Während die ungebetenen Gäste im Büro auf ihre gemeinsame Betroffenheit hinwiesen und über das Grundsätzliche an dem Vorfall redeten, versuchte die hinzugerufene stellvertretende Standortleiterin abzulenken und die Diskussion auf den Einzelfall zu reduzieren.
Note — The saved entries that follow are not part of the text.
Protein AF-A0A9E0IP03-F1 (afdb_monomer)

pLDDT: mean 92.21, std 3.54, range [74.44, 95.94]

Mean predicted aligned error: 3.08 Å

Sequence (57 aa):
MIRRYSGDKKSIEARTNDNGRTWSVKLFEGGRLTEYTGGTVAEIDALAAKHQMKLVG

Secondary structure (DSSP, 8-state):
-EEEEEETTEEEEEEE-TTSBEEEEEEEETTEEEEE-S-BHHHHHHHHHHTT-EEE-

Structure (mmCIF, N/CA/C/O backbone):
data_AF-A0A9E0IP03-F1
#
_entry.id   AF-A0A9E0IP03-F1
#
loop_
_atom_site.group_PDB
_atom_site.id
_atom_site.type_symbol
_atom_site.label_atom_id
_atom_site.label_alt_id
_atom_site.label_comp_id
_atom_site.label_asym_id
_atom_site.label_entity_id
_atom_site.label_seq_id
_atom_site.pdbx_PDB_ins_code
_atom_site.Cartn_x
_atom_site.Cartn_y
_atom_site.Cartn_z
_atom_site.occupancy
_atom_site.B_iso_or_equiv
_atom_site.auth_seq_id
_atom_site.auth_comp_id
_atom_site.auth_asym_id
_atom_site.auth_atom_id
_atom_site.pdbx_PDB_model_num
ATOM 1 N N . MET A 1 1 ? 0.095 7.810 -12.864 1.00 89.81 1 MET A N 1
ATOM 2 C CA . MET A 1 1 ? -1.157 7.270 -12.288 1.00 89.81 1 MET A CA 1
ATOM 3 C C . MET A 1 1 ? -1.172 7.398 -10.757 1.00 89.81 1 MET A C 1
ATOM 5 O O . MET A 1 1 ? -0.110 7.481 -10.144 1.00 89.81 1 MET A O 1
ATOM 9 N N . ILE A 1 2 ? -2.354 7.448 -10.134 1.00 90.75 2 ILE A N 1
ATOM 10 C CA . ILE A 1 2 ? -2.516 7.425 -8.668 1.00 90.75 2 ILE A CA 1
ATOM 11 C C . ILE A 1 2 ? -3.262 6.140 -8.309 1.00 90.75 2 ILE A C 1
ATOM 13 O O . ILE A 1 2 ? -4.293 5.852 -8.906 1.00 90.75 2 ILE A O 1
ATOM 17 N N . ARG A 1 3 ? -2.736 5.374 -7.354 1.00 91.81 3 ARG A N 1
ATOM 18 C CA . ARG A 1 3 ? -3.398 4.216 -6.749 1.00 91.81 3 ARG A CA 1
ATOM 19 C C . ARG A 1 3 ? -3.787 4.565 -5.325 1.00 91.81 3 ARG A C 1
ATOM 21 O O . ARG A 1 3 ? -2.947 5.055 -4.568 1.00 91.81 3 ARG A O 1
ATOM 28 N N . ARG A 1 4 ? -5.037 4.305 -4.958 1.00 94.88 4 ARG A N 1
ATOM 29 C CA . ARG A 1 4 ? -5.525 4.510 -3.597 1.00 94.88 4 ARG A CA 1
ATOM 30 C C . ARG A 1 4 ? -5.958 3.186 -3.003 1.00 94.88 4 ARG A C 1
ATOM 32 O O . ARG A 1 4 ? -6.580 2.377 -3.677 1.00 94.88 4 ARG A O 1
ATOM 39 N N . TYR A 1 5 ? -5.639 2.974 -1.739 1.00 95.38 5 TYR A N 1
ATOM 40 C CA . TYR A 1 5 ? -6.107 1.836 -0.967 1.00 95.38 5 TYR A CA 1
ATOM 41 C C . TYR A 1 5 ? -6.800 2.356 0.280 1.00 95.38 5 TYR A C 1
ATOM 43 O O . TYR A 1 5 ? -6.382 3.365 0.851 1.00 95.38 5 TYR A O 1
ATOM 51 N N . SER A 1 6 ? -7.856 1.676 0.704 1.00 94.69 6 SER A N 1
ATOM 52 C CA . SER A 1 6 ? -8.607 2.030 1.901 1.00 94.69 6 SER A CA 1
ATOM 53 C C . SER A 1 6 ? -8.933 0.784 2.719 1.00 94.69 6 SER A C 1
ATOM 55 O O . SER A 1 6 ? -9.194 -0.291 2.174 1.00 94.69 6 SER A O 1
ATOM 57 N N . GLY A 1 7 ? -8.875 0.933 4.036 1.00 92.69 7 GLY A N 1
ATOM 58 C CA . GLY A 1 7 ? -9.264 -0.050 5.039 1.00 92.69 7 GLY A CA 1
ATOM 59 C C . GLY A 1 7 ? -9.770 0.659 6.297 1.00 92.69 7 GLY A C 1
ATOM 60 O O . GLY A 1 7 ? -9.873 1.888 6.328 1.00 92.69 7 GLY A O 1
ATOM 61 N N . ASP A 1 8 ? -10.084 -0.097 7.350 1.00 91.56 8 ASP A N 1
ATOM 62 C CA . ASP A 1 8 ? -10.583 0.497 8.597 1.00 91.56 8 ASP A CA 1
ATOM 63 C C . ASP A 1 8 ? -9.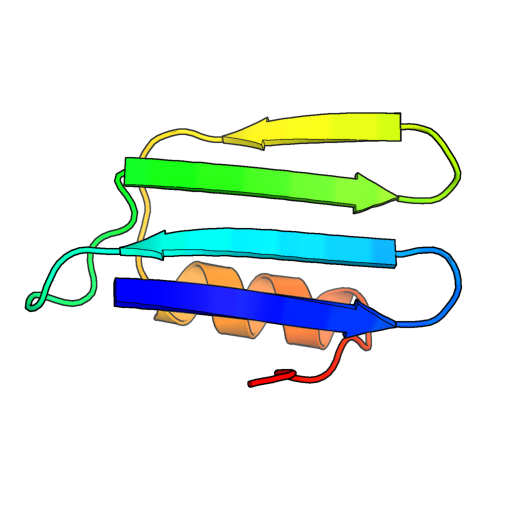538 1.430 9.220 1.00 91.56 8 ASP A C 1
ATOM 65 O O . ASP A 1 8 ? -8.471 0.983 9.634 1.00 91.56 8 ASP A O 1
ATOM 69 N N . LYS A 1 9 ? -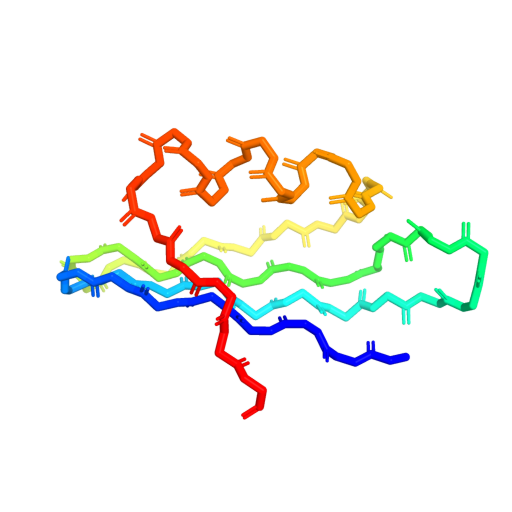9.840 2.736 9.260 1.00 91.56 9 LYS A N 1
ATOM 70 C CA . LYS A 1 9 ? -8.957 3.808 9.769 1.00 91.56 9 LYS A CA 1
ATOM 71 C C . LYS A 1 9 ? -7.574 3.862 9.110 1.00 91.56 9 LYS A C 1
ATOM 73 O O . LYS A 1 9 ? -6.636 4.419 9.693 1.00 91.56 9 LYS A O 1
ATOM 78 N N . LYS A 1 10 ? -7.436 3.300 7.908 1.00 95.12 10 LYS A N 1
ATOM 79 C CA . LYS A 1 10 ? -6.172 3.275 7.177 1.00 95.12 10 LYS A CA 1
ATOM 80 C C . LYS A 1 10 ? -6.370 3.548 5.695 1.00 95.12 10 LYS A C 1
ATOM 82 O O . LYS A 1 10 ? -7.370 3.144 5.101 1.00 95.12 10 LYS A O 1
ATOM 87 N N . SER A 1 11 ? -5.400 4.209 5.088 1.00 95.94 11 SER A N 1
ATOM 88 C CA . SER A 1 11 ? -5.384 4.417 3.646 1.00 95.94 11 SER A CA 1
ATOM 89 C C . SER A 1 11 ? -3.967 4.544 3.116 1.00 95.94 11 SER A C 1
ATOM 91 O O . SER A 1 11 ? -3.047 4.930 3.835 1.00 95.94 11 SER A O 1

Die Eindringlinge blieben beharrlich und ließen sich weder vom Aufmarsch des Sicherheitspersonals, noch von Drohungen mit Polizei beeindrucken.

Na, klar wurde der betriebliche Ablauf "Hartz IV" dadurch eine Zeit lang gestört. Besser noch, wenn die beteiligten Jobcentermitarbeiter auch Inhalte der Diskussion und moralische Wertvorstellungen in Erinnerung behalten würden. Die Hoffnung scheint vage, aber stirbt ja bekanntlich zuletzt.

Fazit

Die Familie aus Griechenland erhielt einen vorläufigen Bewilligungsbescheid, aber dafür sorgte das Gericht. Ein bisschen auch die KEAs, das Jobcenter sorgte nicht dafür!

Jede involvierte Person des Jobcenters hätte angesichts der Umstände umgehend(!) "vorbehaltlich einer abschließenden Klärung" auf die Notlage der Familie reagieren können und müssen. Nichts anderes wurde vom Sozialgericht angeordnet. Damit - liebe Jobcentermitarbeiter - ist bewiesen, dass diese Möglichkeit der Soforthilfe rechtlich zulässig und kein Straftatbestand ist.

Die KEAs gehen nicht davon aus, dass sich dadurch im Jobcenter Köln die Praxis der vorschnellen Abweisung hilfesuchender Menschen in der Eingangszone ändern wird. Und sie weisen darauf hin, dass es mehrheitlich und systematisch Betroffene mit Migrationshintergrund bzw. mit unzureichenden Deutschkenntnissen treffen wird. Das Jobcenter wird es wieder tun. Die KEAs auch!